Examine The Document

  1. Examine the hierarchy.

    There is a new <Texture> node named horz_pass.

    This is a picture of the graph.
  2. The new <Texture> will store the results from the horizontal pass of the Gaussian blur. Note that the <SamplerNode> named layout( rgba32f ) uniform image2D dst_image was connected to the new <Texture> node named horz_pass when we created the new <Texture>.

Configure Horizontal Pass Uniforms

  1. Examine the hierarchy and find the <ShaderResourceNode> named Horz Pass Resources. This is a picture of the graph.
  2. Examine the hierarchy and double click the <Int32VectorNode> named uniform ivec4 delta.
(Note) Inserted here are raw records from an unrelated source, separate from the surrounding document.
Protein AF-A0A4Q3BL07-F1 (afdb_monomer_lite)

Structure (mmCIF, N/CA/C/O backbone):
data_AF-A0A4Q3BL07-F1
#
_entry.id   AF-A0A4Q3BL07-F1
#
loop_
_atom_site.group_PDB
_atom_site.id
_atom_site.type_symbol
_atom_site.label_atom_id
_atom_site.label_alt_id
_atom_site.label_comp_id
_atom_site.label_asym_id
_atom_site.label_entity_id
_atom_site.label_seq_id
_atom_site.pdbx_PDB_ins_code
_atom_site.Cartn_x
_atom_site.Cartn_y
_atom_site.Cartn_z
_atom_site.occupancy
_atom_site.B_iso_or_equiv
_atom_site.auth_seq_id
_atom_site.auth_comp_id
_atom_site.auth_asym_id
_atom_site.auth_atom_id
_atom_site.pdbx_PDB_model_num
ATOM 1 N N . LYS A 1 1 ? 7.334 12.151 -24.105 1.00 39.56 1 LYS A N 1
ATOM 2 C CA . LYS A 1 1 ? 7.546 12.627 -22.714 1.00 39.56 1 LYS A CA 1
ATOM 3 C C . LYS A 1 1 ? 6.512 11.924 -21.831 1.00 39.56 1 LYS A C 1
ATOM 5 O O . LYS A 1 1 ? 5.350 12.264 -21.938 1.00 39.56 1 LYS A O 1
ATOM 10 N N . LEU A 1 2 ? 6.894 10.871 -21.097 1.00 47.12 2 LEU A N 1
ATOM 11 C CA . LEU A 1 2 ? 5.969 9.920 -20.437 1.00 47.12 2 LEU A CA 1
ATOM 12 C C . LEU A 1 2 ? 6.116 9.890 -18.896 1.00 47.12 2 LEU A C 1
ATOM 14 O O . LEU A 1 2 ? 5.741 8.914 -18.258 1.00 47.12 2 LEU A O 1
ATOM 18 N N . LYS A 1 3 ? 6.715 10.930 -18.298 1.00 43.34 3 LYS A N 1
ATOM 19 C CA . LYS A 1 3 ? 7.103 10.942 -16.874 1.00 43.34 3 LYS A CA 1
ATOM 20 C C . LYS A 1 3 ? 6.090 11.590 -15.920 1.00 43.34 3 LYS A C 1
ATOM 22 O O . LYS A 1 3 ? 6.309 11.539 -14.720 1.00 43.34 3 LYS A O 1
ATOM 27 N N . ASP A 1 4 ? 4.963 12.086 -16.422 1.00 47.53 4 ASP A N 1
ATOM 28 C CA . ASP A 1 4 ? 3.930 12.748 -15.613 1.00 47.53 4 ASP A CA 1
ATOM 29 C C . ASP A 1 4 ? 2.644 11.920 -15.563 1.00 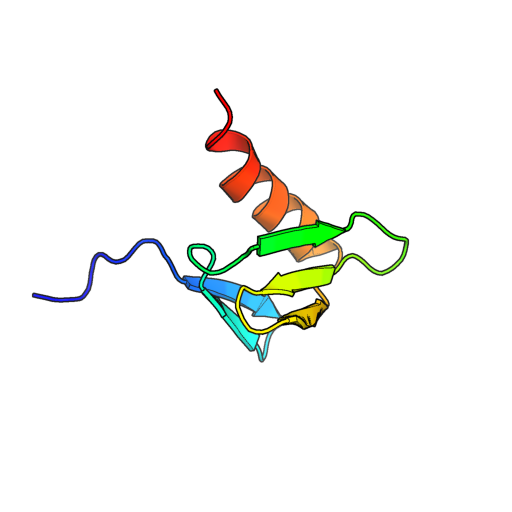47.53 4 ASP A C 1
ATOM 31 O O . ASP A 1 4 ? 1.573 12.367 -15.965 1.00 47.53 4 ASP A O 1
ATOM 35 N N . ASN A 1 5 ? 2.739 10.666 -15.115 1.00 55.66 5 ASN A N 1
ATOM 36 C CA . ASN A 1 5 ? 1.548 9.873 -14.822 1.00 55.66 5 ASN A CA 1
ATOM 37 C C . ASN A 1 5 ? 1.417 9.761 -13.293 1.00 55.66 5 ASN A C 1
ATOM 39 O O . ASN A 1 5 ? 2.068 8.892 -12.708 1.00 55.66 5 ASN A O 1
ATOM 43 N N . PRO A 1 6 ? 0.605 10.610 -12.626 1.00 61.44 6 PRO A N 1
ATOM 44 C CA . PRO A 1 6 ? 0.366 10.572 -11.177 1.00 61.44 6 PRO A CA 1
ATOM 45 C C . PRO A 1 6 ? -0.531 9.379 -10.801 1.00 61.44 6 PRO A C 1
ATOM 47 O O . PRO A 1 6 ? -1.599 9.526 -10.216 1.00 61.44 6 PRO A O 1
ATOM 50 N N . GLY A 1 7 ? -0.148 8.189 -11.262 1.00 71.56 7 GLY A N 1
ATOM 51 C CA . GLY A 1 7 ? -0.896 6.948 -11.134 1.00 71.56 7 GLY A CA 1
ATOM 52 C C . GLY A 1 7 ? -0.224 5.926 -10.226 1.00 71.56 7 GLY A C 1
ATOM 53 O O . GLY A 1 7 ? -0.902 5.048 -9.735 1.00 71.56 7 GLY A O 1
ATOM 54 N N . PHE A 1 8 ? 1.079 6.002 -9.960 1.00 79.31 8 PHE A N 1
ATOM 55 C CA . PHE A 1 8 ? 1.762 4.961 -9.186 1.00 79.31 8 PHE A CA 1
ATOM 56 C C . PHE A 1 8 ? 1.967 5.382 -7.733 1.00 79.31 8 PHE A C 1
ATOM 58 O O . PHE A 1 8 ? 2.494 6.458 -7.466 1.00 79.31 8 PHE A O 1
ATOM 65 N N . PHE A 1 9 ? 1.587 4.514 -6.798 1.00 82.19 9 PHE A N 1
ATOM 66 C CA . PHE A 1 9 ? 1.766 4.713 -5.365 1.00 82.19 9 PHE A CA 1
ATOM 67 C C . PHE A 1 9 ? 2.452 3.512 -4.730 1.00 82.19 9 PHE A C 1
ATOM 69 O O . PHE A 1 9 ? 2.141 2.353 -5.011 1.00 82.19 9 PHE A O 1
ATOM 76 N N . ARG A 1 10 ? 3.401 3.790 -3.841 1.00 83.50 10 ARG A N 1
ATOM 77 C CA . ARG A 1 10 ? 4.169 2.764 -3.140 1.00 83.50 10 ARG A CA 1
ATOM 78 C C . ARG A 1 10 ? 3.470 2.389 -1.838 1.00 83.50 10 ARG A C 1
ATOM 80 O O . ARG A 1 10 ? 3.594 3.107 -0.851 1.00 83.50 10 ARG A O 1
ATOM 87 N N . VAL A 1 11 ? 2.769 1.258 -1.839 1.00 81.38 11 VAL A N 1
ATOM 88 C CA . VAL A 1 11 ? 2.012 0.729 -0.683 1.00 81.38 11 VAL A CA 1
ATOM 89 C C . VAL A 1 11 ? 2.849 -0.108 0.282 1.00 81.38 11 VAL A C 1
ATOM 91 O O . VAL A 1 11 ? 2.499 -0.215 1.456 1.00 81.38 11 VAL A O 1
ATOM 94 N N . HIS A 1 12 ? 3.967 -0.666 -0.190 1.00 79.44 12 HIS A N 1
ATOM 95 C CA . HIS A 1 12 ? 4.936 -1.396 0.629 1.00 79.44 12 HIS A CA 1
ATOM 96 C C . HIS A 1 12 ? 6.367 -1.024 0.225 1.00 79.44 12 HIS A C 1
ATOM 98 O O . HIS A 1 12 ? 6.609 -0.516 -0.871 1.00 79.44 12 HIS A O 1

    This displays node properties in the property editor on the right side of the workspace.

  3. Scroll down and find the property group named Vector Parameters.
  4. Set int32[0] to 1.

    This configures the compute shader to perform a horizontal blur.
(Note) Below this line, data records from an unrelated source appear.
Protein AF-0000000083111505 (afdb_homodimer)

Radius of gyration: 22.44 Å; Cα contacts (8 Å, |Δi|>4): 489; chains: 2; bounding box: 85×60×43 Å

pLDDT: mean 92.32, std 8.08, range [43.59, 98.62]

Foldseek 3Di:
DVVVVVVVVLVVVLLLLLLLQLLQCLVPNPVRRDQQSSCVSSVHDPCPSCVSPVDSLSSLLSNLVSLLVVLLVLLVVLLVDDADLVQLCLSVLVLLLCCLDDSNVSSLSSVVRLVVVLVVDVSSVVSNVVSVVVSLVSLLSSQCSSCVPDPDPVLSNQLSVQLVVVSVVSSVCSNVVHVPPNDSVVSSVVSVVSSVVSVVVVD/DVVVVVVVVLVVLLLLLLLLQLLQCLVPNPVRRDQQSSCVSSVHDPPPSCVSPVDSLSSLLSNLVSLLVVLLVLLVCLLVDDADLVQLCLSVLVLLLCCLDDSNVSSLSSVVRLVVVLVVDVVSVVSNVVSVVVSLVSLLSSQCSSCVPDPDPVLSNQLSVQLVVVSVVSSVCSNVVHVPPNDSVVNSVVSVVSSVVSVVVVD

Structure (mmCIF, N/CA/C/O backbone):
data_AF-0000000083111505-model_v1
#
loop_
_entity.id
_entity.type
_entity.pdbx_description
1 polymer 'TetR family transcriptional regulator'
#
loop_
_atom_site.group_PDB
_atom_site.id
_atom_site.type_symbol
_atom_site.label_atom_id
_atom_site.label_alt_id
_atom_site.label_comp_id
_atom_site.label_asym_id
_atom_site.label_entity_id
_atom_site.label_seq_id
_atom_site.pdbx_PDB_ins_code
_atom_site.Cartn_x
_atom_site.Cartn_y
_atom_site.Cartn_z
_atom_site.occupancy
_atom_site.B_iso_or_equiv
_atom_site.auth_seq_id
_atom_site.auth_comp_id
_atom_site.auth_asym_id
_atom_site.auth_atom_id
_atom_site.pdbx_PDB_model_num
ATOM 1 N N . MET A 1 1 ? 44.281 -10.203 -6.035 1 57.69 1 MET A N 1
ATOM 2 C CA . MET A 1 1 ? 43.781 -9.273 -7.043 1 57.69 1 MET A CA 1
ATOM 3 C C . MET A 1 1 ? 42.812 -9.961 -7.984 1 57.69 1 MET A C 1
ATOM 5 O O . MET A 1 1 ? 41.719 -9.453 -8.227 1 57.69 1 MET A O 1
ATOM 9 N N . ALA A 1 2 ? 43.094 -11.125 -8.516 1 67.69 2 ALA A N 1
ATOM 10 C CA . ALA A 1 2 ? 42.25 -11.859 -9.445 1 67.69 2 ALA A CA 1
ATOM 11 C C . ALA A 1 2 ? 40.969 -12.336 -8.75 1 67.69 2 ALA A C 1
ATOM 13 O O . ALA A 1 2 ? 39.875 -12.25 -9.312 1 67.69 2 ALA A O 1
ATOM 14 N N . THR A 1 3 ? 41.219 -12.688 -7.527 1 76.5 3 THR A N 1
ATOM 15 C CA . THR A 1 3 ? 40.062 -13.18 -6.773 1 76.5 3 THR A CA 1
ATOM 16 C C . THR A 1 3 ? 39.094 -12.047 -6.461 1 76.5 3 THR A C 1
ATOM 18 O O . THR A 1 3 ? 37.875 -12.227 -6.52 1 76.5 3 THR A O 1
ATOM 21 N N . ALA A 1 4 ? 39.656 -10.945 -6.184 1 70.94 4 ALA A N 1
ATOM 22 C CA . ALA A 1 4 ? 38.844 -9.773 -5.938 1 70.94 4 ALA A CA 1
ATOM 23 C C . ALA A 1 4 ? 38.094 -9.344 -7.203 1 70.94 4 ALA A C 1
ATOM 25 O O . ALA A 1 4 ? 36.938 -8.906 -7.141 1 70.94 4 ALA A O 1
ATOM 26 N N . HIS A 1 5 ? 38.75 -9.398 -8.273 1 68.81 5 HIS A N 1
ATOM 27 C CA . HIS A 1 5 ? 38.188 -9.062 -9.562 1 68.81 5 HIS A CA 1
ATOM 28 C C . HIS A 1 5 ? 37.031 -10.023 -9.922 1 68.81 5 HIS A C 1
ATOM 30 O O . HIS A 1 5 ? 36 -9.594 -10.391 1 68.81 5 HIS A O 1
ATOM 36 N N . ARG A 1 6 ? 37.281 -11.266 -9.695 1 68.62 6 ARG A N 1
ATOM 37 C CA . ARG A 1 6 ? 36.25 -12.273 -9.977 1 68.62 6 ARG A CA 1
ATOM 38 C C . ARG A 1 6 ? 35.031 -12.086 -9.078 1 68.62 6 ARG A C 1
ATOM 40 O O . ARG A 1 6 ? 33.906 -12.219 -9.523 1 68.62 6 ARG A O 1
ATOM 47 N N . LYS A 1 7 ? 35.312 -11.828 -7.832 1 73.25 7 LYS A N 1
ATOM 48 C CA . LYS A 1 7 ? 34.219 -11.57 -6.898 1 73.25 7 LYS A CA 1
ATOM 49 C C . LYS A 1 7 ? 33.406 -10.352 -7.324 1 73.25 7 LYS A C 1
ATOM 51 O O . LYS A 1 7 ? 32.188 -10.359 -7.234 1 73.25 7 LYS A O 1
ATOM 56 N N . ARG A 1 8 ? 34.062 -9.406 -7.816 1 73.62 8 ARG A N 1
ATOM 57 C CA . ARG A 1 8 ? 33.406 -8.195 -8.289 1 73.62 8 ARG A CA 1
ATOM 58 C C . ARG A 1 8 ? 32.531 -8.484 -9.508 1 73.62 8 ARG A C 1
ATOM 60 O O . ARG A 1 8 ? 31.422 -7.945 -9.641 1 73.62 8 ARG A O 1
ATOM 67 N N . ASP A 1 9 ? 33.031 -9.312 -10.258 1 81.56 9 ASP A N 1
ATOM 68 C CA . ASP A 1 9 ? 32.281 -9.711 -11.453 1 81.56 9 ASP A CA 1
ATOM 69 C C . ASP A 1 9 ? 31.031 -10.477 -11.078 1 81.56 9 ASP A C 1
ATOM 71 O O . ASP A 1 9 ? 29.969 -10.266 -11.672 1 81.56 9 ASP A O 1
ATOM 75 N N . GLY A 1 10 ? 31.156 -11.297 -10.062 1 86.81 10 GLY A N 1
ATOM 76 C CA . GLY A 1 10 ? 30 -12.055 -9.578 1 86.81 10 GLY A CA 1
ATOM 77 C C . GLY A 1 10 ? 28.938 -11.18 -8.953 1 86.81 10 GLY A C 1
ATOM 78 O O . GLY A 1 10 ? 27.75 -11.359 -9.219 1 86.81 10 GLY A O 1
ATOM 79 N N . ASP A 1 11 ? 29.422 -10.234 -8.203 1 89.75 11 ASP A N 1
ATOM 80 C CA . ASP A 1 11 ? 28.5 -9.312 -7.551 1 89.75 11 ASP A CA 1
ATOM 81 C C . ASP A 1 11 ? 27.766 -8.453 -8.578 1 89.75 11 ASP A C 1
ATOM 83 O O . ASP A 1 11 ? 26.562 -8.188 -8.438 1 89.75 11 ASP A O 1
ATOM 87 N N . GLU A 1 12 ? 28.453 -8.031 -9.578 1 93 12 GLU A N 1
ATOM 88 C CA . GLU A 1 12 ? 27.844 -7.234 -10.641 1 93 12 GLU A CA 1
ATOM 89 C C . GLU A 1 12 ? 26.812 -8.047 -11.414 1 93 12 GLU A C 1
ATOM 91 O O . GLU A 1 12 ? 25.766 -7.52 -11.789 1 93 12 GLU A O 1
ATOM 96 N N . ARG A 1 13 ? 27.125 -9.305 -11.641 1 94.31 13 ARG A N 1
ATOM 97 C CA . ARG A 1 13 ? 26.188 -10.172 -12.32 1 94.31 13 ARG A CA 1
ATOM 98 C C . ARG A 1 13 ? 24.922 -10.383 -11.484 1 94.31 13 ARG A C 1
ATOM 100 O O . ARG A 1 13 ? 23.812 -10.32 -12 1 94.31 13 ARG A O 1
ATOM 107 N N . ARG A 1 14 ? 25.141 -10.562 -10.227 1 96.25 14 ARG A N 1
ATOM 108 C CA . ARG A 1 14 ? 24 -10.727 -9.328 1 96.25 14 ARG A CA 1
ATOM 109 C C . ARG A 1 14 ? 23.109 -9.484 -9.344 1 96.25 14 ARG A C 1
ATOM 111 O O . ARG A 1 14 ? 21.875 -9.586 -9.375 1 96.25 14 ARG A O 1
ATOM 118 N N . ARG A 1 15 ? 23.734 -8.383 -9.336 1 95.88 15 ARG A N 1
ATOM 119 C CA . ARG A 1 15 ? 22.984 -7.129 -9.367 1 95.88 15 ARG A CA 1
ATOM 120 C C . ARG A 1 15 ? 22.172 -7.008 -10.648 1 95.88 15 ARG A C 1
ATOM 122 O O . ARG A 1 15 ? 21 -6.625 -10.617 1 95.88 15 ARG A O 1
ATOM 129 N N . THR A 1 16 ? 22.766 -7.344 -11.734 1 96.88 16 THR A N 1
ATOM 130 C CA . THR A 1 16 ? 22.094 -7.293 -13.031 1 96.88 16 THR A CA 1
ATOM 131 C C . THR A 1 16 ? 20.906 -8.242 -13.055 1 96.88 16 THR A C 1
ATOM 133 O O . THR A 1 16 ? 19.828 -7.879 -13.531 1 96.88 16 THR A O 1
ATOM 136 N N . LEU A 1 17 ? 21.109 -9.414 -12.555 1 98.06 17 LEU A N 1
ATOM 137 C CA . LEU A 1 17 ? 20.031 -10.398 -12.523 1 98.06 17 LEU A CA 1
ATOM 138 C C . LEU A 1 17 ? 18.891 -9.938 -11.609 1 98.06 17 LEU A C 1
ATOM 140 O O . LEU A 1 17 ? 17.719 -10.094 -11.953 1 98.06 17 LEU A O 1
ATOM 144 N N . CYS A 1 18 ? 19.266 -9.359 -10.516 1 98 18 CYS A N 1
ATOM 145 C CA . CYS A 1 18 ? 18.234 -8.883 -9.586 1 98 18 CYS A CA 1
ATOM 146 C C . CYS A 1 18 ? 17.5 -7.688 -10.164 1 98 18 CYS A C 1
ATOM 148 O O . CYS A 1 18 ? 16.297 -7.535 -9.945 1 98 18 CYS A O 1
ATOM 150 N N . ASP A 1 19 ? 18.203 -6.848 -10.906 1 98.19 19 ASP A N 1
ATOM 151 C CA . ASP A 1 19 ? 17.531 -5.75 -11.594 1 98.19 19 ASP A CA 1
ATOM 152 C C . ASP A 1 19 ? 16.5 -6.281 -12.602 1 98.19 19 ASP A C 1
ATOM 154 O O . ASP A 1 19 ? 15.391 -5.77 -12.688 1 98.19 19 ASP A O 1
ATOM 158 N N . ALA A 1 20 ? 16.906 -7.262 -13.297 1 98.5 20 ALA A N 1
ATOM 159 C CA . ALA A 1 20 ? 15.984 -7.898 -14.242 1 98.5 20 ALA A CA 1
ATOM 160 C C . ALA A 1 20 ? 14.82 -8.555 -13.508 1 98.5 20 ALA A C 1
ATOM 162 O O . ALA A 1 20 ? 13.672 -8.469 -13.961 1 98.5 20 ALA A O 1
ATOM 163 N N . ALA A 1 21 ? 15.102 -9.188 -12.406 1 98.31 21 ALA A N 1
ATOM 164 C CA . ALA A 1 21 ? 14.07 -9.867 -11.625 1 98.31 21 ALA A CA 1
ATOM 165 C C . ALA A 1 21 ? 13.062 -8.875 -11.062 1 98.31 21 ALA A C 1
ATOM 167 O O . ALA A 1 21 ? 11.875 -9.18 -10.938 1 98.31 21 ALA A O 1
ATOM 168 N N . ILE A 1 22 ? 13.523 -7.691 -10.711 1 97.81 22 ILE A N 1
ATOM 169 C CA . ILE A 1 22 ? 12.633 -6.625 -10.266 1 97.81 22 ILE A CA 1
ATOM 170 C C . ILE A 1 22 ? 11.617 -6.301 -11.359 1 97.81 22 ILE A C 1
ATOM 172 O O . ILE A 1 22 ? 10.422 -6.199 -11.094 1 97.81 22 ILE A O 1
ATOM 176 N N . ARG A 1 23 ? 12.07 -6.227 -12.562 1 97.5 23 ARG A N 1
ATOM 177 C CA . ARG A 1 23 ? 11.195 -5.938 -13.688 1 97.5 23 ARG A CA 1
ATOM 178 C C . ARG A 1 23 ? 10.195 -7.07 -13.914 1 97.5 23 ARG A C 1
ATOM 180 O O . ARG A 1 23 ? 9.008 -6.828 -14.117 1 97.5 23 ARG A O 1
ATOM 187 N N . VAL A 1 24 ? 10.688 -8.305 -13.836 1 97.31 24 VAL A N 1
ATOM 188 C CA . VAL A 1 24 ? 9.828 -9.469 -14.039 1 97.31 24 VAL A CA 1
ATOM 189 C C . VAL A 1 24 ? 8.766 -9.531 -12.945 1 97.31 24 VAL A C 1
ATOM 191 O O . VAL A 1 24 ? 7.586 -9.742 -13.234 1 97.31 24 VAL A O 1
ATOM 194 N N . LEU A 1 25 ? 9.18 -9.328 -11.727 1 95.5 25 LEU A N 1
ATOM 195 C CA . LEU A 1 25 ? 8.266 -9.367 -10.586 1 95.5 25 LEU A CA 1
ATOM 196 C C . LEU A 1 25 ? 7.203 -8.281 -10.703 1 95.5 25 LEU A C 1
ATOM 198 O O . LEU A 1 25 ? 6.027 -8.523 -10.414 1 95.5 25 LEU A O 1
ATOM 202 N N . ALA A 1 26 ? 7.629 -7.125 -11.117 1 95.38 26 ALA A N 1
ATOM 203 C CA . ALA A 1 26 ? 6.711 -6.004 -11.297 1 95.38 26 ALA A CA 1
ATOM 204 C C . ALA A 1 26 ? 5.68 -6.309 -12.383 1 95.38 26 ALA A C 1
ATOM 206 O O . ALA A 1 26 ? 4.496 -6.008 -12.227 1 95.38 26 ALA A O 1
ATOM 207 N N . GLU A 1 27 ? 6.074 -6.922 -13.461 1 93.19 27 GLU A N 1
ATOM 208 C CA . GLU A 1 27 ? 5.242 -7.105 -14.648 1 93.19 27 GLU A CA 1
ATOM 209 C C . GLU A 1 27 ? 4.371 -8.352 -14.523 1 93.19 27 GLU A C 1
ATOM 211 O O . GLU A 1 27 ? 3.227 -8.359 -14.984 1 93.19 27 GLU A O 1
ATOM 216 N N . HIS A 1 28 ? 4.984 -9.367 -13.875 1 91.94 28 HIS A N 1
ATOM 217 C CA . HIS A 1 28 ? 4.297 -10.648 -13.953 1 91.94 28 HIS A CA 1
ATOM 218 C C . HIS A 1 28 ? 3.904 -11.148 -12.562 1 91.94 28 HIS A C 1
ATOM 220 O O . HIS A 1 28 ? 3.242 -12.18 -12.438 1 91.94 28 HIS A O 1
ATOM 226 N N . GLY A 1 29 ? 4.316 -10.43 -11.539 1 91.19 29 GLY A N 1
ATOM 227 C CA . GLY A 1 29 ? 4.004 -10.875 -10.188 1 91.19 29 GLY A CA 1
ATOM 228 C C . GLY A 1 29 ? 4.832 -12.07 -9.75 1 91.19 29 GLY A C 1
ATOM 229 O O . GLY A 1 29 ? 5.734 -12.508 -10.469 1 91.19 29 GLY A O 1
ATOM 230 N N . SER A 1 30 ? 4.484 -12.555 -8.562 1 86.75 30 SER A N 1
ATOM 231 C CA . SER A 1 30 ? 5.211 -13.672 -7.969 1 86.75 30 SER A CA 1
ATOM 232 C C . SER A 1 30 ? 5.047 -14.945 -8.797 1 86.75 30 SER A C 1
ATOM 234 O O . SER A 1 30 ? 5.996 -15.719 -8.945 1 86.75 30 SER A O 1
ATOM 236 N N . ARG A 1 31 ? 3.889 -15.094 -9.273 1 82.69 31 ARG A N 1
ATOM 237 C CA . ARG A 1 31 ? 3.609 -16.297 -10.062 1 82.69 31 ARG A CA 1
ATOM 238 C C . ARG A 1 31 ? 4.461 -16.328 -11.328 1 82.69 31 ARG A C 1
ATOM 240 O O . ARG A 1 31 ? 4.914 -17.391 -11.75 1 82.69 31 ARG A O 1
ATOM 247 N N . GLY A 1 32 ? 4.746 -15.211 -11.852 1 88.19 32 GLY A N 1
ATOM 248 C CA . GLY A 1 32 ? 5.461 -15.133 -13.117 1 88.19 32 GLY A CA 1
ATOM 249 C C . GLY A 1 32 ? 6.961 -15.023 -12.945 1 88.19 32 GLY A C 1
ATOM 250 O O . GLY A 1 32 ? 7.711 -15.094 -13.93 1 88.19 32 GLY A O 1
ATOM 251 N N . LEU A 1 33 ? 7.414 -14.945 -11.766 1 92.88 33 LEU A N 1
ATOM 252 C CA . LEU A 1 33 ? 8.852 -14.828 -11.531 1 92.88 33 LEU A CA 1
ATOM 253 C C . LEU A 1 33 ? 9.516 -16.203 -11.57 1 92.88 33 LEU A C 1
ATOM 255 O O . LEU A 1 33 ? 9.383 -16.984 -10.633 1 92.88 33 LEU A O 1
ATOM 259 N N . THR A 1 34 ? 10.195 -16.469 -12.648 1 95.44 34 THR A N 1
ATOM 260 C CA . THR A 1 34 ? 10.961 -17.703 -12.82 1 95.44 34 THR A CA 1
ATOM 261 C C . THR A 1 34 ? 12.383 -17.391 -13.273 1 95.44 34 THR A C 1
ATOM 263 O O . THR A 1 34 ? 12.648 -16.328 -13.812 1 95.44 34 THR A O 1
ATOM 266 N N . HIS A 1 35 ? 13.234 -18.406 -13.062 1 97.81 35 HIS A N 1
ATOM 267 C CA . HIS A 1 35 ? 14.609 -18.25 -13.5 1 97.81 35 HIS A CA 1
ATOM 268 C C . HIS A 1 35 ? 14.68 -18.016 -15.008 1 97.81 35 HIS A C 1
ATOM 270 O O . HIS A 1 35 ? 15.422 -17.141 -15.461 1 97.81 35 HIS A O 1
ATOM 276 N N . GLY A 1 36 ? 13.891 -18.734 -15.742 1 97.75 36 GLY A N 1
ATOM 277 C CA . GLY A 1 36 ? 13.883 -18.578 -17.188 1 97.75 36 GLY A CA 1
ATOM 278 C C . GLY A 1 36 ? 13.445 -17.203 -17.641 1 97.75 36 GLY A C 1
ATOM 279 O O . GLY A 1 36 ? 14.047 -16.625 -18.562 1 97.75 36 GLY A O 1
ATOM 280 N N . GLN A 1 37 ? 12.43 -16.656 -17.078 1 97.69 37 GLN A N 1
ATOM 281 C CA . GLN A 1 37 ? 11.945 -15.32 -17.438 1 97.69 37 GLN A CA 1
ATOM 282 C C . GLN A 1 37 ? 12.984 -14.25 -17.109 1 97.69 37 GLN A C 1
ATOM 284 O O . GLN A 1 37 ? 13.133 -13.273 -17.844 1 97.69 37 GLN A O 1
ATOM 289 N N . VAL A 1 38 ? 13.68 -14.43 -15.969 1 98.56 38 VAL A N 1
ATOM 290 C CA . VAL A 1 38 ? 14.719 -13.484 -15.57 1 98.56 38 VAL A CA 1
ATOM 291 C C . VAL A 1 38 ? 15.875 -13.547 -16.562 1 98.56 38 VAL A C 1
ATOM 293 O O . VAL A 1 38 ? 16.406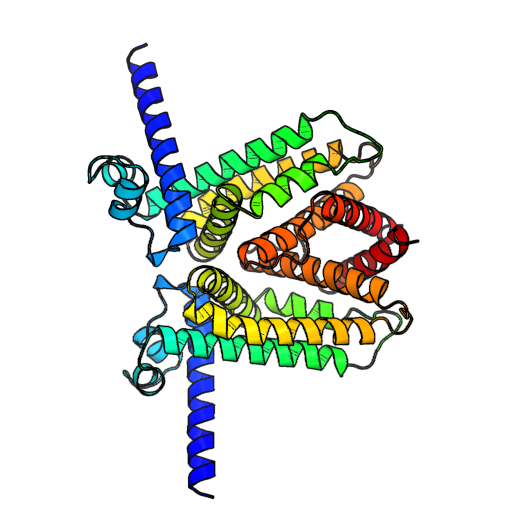 -12.508 -16.984 1 98.56 38 VAL A O 1
ATOM 296 N N . ASP A 1 39 ? 16.219 -14.781 -16.953 1 98.62 39 ASP A N 1
ATOM 297 C CA . ASP A 1 39 ? 17.266 -14.93 -17.969 1 98.62 39 ASP A CA 1
ATOM 298 C C . ASP A 1 39 ? 16.906 -14.172 -19.25 1 98.62 39 ASP A C 1
ATOM 300 O O . ASP A 1 39 ? 17.75 -13.453 -19.797 1 98.62 39 ASP A O 1
ATOM 304 N N . ARG A 1 40 ? 15.703 -14.32 -19.688 1 98.31 40 ARG A N 1
ATOM 305 C CA . ARG A 1 40 ? 15.234 -13.656 -20.891 1 98.31 40 ARG A CA 1
ATOM 306 C C . ARG A 1 40 ? 15.25 -12.141 -20.734 1 98.31 40 ARG A C 1
ATOM 308 O O . ARG A 1 40 ? 15.727 -11.422 -21.609 1 98.31 40 ARG A O 1
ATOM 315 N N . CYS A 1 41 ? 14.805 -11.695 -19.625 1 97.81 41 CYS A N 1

  5. Select File » Save from the main menu.

Create Vertical Pass

  1. Examine the hierarchy and find the <ProgramExecute> node named Execute Horz Pass.

    It's near the bottom of the graph. You may have to scroll to find it.

    This is a picture of the graph.
  2. Right click over the <ProgramExecute> node named Execute Horz Pass and select Clone Compute Pass from the listed options.

    The software presents the clone pass dialog to allow you to configure the clone operation.

    This is a picture of the clone compute dialog.
  3. Set New Resource Group Name to Vert Pass Resources.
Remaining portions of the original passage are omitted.